Problem details: From the line containing "ATOM 268 C C" through the last line of the entries below, print each line exactly. Pictures stay out.

##### Extracted records

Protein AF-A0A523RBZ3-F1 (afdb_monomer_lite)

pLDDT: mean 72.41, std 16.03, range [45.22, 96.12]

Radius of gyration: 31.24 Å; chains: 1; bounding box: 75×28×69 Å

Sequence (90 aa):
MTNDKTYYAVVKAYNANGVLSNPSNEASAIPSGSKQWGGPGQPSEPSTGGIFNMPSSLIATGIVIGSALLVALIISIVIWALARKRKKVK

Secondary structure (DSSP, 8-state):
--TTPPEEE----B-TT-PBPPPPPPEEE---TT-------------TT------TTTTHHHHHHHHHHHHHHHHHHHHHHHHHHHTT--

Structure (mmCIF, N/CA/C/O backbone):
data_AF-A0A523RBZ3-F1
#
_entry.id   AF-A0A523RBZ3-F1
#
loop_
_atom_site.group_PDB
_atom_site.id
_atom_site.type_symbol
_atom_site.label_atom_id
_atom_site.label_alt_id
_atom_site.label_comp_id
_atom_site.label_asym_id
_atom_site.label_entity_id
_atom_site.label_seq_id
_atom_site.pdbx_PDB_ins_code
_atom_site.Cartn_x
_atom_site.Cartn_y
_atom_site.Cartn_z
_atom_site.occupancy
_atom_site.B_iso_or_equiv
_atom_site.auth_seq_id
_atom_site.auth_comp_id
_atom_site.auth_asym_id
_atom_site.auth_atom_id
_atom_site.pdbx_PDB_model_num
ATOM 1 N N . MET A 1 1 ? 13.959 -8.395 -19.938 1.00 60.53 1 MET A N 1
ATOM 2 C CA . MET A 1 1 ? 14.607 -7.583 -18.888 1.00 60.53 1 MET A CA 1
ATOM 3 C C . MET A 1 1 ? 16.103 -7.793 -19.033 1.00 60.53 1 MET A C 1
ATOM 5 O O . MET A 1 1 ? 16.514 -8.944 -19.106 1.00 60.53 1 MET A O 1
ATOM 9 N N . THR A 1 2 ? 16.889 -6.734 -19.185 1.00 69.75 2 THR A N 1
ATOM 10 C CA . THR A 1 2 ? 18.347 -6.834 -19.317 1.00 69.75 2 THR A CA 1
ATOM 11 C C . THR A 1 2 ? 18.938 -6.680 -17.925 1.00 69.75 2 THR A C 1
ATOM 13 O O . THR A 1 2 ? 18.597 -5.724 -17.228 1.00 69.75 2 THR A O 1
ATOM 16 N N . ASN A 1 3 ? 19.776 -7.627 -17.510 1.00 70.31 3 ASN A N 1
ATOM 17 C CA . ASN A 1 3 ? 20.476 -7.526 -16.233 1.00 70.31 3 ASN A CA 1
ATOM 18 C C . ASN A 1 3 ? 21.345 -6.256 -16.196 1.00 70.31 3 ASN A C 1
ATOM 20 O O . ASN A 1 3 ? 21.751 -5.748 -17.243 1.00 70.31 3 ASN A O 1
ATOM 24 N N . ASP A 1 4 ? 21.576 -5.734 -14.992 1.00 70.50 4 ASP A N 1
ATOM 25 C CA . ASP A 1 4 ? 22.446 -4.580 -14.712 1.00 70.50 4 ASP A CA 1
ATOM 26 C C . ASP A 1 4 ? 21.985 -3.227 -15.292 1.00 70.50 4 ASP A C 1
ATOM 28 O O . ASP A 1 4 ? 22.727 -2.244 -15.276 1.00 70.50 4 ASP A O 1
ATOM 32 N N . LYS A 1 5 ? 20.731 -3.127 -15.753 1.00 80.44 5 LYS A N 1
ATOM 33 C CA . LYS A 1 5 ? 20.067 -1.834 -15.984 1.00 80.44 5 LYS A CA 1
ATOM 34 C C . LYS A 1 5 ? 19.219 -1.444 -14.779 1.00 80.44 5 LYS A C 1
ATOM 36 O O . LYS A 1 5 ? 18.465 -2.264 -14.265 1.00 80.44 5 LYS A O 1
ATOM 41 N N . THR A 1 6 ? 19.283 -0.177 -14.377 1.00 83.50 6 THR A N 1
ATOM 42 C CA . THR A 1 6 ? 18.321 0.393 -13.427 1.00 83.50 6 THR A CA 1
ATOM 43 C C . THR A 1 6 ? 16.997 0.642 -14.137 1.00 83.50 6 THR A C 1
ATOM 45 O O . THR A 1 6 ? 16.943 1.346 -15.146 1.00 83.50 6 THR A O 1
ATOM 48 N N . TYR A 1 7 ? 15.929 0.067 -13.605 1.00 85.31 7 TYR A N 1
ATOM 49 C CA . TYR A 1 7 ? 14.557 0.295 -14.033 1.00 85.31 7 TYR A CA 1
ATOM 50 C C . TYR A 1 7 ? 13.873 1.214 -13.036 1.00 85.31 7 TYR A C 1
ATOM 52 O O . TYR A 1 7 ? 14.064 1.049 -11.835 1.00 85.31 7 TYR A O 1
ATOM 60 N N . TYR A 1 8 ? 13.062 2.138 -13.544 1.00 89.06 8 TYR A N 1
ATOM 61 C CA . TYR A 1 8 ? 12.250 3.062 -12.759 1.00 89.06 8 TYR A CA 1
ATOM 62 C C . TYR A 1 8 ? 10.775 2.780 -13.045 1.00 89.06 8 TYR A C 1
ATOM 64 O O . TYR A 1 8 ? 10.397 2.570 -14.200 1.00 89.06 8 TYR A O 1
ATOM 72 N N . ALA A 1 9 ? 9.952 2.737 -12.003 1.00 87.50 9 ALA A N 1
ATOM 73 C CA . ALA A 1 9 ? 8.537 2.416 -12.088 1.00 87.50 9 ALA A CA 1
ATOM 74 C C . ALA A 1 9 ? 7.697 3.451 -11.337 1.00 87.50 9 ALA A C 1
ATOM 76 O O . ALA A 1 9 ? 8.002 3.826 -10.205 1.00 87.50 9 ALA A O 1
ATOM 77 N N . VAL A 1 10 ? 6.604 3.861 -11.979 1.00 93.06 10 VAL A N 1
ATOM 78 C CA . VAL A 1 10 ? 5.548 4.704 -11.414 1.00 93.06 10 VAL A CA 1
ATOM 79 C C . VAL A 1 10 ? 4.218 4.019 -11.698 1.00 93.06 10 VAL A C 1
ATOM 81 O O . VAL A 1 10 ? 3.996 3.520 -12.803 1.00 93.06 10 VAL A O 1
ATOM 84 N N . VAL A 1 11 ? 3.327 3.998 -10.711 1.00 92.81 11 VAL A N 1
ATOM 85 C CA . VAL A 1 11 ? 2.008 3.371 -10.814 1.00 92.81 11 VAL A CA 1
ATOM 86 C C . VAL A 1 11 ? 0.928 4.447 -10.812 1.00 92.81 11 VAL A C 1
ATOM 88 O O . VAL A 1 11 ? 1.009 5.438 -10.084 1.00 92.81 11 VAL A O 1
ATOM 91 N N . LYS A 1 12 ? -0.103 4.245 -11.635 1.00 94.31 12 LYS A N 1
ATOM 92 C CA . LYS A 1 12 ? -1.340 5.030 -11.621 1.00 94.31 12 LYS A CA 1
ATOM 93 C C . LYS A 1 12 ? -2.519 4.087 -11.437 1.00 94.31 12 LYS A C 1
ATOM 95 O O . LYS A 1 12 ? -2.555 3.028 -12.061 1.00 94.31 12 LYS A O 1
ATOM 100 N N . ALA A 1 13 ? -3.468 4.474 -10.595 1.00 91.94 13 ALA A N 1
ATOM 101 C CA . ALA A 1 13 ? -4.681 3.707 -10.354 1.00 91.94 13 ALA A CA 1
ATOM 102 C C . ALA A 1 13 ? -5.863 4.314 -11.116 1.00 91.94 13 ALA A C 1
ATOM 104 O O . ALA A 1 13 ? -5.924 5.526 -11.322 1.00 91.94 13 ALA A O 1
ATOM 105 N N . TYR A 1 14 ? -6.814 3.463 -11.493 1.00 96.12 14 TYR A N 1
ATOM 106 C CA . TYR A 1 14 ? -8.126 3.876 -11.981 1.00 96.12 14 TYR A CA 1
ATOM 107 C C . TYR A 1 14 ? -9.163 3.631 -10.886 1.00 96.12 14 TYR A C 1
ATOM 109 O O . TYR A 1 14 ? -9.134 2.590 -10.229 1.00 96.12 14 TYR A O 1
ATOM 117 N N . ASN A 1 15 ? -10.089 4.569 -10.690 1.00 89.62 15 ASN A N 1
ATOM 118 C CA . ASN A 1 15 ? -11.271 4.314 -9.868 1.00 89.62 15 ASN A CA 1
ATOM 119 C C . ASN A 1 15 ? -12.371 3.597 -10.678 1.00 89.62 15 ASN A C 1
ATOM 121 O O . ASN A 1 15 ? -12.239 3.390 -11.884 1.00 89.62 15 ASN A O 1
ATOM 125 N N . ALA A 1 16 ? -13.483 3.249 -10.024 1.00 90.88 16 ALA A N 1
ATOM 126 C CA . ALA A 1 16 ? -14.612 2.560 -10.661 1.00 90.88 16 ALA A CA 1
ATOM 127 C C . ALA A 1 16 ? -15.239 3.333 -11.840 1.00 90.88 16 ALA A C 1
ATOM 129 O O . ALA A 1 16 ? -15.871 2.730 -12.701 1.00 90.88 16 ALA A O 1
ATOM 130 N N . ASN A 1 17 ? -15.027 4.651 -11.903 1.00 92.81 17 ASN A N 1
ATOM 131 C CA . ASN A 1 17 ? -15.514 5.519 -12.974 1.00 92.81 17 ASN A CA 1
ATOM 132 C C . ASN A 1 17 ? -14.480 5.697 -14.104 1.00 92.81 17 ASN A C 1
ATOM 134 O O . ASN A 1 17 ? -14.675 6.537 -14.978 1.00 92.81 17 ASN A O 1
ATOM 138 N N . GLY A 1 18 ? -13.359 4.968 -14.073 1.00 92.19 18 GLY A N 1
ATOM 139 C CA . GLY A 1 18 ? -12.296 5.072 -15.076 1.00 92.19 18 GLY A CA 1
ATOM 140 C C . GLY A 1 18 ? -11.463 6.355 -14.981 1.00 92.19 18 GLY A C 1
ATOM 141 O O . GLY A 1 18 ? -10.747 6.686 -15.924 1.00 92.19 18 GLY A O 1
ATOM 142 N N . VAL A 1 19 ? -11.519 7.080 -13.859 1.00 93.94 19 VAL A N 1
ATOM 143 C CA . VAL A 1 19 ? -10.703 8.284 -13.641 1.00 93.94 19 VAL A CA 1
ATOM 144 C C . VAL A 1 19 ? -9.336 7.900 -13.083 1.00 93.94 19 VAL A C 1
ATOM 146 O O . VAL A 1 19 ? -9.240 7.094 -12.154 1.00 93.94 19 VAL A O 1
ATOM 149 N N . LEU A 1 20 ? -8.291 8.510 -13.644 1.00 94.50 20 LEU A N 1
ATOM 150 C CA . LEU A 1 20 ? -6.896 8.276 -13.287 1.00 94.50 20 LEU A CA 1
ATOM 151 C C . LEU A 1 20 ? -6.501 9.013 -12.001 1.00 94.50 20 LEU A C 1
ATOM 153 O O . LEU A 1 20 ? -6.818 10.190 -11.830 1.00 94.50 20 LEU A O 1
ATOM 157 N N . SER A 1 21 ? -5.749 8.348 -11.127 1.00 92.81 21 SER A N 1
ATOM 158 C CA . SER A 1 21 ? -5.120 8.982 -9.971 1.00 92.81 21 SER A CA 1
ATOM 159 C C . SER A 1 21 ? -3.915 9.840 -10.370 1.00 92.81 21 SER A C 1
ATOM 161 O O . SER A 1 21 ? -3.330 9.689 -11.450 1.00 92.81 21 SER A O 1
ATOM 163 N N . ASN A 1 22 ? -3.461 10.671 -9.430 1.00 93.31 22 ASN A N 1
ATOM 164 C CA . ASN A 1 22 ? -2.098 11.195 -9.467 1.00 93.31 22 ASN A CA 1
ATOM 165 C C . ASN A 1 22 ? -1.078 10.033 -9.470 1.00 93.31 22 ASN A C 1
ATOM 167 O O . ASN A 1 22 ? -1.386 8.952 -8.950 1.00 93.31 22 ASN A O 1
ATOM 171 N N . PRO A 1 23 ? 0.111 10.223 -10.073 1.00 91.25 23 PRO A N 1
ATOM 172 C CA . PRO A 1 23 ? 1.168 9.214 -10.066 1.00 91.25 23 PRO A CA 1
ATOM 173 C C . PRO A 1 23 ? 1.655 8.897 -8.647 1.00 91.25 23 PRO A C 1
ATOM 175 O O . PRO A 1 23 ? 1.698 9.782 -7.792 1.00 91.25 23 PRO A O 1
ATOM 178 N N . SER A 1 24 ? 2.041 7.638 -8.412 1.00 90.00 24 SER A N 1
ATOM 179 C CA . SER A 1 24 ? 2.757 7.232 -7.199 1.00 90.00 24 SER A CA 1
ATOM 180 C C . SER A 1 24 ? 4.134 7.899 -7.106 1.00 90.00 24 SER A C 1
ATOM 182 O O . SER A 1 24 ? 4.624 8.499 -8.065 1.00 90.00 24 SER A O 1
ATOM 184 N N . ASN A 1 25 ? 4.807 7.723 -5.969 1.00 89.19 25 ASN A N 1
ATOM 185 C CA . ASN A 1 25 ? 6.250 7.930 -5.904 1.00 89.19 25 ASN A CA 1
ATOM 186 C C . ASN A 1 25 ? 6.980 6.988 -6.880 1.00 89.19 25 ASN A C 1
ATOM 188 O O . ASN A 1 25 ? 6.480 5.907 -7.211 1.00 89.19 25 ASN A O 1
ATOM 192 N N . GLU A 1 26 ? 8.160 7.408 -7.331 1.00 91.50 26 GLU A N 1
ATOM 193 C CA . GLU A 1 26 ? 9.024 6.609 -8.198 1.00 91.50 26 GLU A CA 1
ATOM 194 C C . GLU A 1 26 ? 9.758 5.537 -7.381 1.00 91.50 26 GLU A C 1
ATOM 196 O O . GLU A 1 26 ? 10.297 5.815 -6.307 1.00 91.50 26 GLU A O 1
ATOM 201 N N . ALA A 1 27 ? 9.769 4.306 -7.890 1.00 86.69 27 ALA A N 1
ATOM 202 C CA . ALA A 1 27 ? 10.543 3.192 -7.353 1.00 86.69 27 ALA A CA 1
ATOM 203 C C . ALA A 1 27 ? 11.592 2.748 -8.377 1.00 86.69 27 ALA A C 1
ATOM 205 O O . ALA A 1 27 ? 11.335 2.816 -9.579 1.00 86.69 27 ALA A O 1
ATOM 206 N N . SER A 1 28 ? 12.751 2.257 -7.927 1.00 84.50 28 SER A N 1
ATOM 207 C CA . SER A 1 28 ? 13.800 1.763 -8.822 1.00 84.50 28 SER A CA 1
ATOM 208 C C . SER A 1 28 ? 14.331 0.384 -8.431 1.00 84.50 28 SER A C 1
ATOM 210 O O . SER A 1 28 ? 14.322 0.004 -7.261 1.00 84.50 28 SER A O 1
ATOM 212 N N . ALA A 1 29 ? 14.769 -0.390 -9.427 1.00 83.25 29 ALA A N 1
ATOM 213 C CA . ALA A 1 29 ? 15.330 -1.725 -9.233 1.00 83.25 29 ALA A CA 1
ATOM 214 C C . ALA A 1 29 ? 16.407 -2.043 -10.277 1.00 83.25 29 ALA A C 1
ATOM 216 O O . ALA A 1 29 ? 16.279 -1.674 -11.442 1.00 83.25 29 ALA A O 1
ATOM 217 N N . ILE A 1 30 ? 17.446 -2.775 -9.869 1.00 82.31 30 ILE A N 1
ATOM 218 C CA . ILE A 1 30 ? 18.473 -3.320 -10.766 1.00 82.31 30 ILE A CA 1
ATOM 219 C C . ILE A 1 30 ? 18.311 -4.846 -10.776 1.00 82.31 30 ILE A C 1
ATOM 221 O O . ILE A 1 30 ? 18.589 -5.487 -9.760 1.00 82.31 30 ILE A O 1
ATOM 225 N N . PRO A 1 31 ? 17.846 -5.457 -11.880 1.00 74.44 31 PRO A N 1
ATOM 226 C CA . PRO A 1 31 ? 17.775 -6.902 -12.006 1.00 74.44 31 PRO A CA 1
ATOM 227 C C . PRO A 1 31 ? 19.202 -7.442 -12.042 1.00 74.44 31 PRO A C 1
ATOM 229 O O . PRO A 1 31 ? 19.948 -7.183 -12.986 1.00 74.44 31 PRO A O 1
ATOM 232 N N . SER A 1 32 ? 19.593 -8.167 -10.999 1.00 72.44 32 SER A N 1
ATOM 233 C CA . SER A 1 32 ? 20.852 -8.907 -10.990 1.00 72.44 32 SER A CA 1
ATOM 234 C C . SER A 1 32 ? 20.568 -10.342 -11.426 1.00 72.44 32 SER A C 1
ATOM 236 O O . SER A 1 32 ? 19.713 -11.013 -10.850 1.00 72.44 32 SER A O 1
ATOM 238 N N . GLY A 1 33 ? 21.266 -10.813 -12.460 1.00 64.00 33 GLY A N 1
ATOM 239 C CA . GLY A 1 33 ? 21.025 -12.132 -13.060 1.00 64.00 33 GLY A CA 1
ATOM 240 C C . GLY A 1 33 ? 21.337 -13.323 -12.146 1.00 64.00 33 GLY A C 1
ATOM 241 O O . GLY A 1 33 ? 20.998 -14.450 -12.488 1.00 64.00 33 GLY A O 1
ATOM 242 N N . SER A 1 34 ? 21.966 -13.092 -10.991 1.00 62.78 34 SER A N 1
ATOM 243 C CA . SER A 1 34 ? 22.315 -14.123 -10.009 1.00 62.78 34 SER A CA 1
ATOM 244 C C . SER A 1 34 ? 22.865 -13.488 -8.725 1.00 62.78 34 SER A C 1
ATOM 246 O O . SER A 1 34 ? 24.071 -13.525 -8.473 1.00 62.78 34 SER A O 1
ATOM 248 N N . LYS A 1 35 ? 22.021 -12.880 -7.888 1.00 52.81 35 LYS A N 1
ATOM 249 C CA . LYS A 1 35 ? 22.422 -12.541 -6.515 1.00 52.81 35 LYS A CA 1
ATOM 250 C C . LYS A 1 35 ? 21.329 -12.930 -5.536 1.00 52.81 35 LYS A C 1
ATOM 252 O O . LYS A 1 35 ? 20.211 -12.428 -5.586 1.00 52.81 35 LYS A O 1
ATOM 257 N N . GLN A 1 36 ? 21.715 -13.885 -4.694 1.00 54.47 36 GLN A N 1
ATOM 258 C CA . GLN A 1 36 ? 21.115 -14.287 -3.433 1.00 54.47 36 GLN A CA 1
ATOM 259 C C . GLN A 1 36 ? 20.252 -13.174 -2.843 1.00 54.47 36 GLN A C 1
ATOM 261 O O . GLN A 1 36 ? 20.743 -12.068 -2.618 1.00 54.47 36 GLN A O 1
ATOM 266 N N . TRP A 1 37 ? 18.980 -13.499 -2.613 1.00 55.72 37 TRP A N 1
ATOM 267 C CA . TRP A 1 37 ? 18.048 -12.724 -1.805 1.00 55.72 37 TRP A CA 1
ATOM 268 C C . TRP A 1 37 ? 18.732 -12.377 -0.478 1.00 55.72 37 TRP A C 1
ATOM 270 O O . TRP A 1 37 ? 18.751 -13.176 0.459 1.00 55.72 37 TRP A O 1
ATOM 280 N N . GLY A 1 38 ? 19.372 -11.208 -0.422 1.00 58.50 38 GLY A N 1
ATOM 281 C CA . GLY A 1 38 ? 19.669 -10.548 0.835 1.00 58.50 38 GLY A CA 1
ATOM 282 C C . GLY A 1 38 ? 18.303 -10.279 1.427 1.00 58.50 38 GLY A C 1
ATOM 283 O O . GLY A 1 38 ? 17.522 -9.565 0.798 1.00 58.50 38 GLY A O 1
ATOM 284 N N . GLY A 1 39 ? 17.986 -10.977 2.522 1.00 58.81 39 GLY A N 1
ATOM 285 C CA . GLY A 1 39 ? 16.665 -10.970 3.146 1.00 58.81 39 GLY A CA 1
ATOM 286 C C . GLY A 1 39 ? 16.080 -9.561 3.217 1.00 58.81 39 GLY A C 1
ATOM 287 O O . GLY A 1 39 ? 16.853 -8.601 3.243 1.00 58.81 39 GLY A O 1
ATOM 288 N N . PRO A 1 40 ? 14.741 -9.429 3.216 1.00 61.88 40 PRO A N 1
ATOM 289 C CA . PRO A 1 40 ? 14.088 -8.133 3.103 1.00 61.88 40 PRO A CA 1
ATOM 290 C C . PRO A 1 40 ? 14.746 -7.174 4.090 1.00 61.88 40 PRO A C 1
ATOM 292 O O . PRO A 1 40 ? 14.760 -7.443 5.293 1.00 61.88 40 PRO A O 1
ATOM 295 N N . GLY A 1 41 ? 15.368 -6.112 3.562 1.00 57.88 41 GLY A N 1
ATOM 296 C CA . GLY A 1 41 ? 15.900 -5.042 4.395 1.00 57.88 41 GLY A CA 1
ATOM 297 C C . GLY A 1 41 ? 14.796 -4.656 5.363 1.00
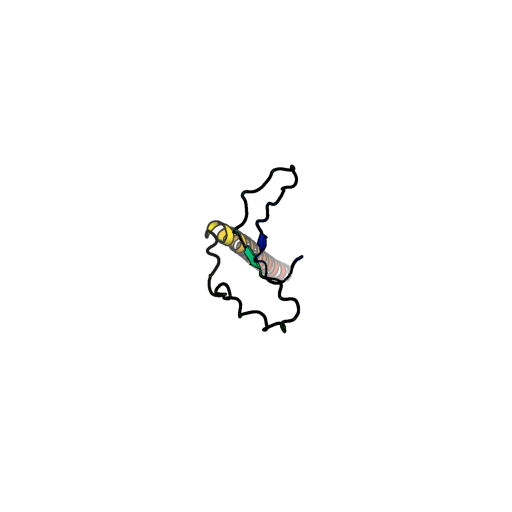 57.88 41 GLY A C 1
ATOM 298 O O . GLY A 1 41 ? 13.654 -4.497 4.927 1.00 57.88 41 GLY A O 1
ATOM 299 N N . GLN A 1 42 ? 15.116 -4.645 6.659 1.00 54.97 42 GLN A N 1
ATOM 300 C CA . GLN A 1 42 ? 14.140 -4.449 7.723 1.00 54.97 42 GLN A CA 1
ATOM 301 C C . GLN A 1 42 ? 13.235 -3.274 7.336 1.00 54.97 42 GLN A C 1
ATOM 303 O O . GLN A 1 42 ? 13.747 -2.158 7.194 1.00 54.97 42 GLN A O 1
ATOM 308 N N . PRO A 1 43 ? 11.930 -3.506 7.102 1.00 59.66 43 PRO A N 1
ATOM 309 C CA . PRO A 1 43 ? 11.004 -2.413 6.894 1.00 59.66 43 PRO A CA 1
ATOM 310 C C . PRO A 1 43 ? 11.171 -1.481 8.086 1.00 59.66 43 PRO A C 1
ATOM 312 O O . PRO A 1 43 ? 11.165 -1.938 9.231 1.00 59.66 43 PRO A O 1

##########

Expected output:
ATOM 268 C C . TRP A 1 37 ? 18.732 -12.377 -0.478 1.00 55.72 37 TRP A C 1
ATOM 270 O O . TRP A 1 37 ? 18.751 -13.176 0.459 1.00 55.72 37 TRP A O 1
ATOM 280 N N . GLY A 1 38 ? 19.372 -11.208 -0.422 1.00 58.50 38 GLY A N 1
ATOM 281 C CA . GLY A 1 38 ? 19.669 -10.548 0.835 1.00 58.50 38 GLY A CA 1
ATOM 282 C C . GLY A 1 38 ? 18.303 -10.279 1.427 1.00 58.50 38 GLY A C 1
ATOM 283 O O . GLY A 1 38 ? 17.522 -9.565 0.798 1.00 58.50 38 GLY A O 1
ATOM 284 N N . GLY A 1 39 ? 17.986 -10.977 2.522 1.00 58.81 39 GLY A N 1
ATOM 285 C CA . GLY A 1 39 ? 16.665 -10.970 3.146 1.00 58.81 39 GLY A CA 1
ATOM 286 C C . GLY A 1 39 ? 16.080 -9.561 3.217 1.00 58.81 39 GLY A C 1
ATOM 287 O O . GLY A 1 39 ? 16.853 -8.601 3.243 1.00 58.81 39 GLY A O 1
ATOM 288 N N . PRO A 1 40 ? 14.741 -9.429 3.216 1.00 61.88 40 PRO A N 1
ATOM 289 C CA . PRO A 1 40 ? 14.088 -8.133 3.103 1.00 61.88 40 PRO A CA 1
ATOM 290 C C . PRO A 1 40 ? 14.746 -7.174 4.090 1.00 61.88 40 PRO A C 1
ATOM 292 O O . PRO A 1 40 ? 14.760 -7.443 5.293 1.00 61.88 40 PRO A O 1
ATOM 295 N N . GLY A 1 41 ? 15.368 -6.112 3.562 1.00 57.88 41 GLY A N 1
ATOM 296 C CA . GLY A 1 41 ? 15.900 -5.042 4.395 1.00 57.88 41 GLY A CA 1
ATOM 297 C C . GLY A 1 41 ? 14.796 -4.656 5.363 1.00
 57.88 41 GLY A C 1
ATOM 298 O O . GLY A 1 41 ? 13.654 -4.497 4.927 1.00 57.88 41 GLY A O 1
ATOM 299 N N . GLN A 1 42 ? 15.116 -4.645 6.659 1.00 54.97 42 GLN A N 1
ATOM 300 C CA . GLN A 1 42 ? 14.140 -4.449 7.723 1.00 54.97 42 GLN A CA 1
ATOM 301 C C . GLN A 1 42 ? 13.235 -3.274 7.336 1.00 54.97 42 GLN A C 1
ATOM 303 O O . GLN A 1 42 ? 13.747 -2.158 7.194 1.00 54.97 42 GLN A O 1
ATOM 308 N N . PRO A 1 43 ? 11.930 -3.506 7.102 1.00 59.66 43 PRO A N 1
ATOM 309 C CA . PRO A 1 43 ? 11.004 -2.413 6.894 1.00 59.66 43 PRO A CA 1
ATOM 310 C C . PRO A 1 43 ? 11.171 -1.481 8.086 1.00 59.66 43 PRO A C 1
ATOM 312 O O . PRO A 1 43 ? 11.165 -1.938 9.231 1.00 59.66 43 PRO A O 1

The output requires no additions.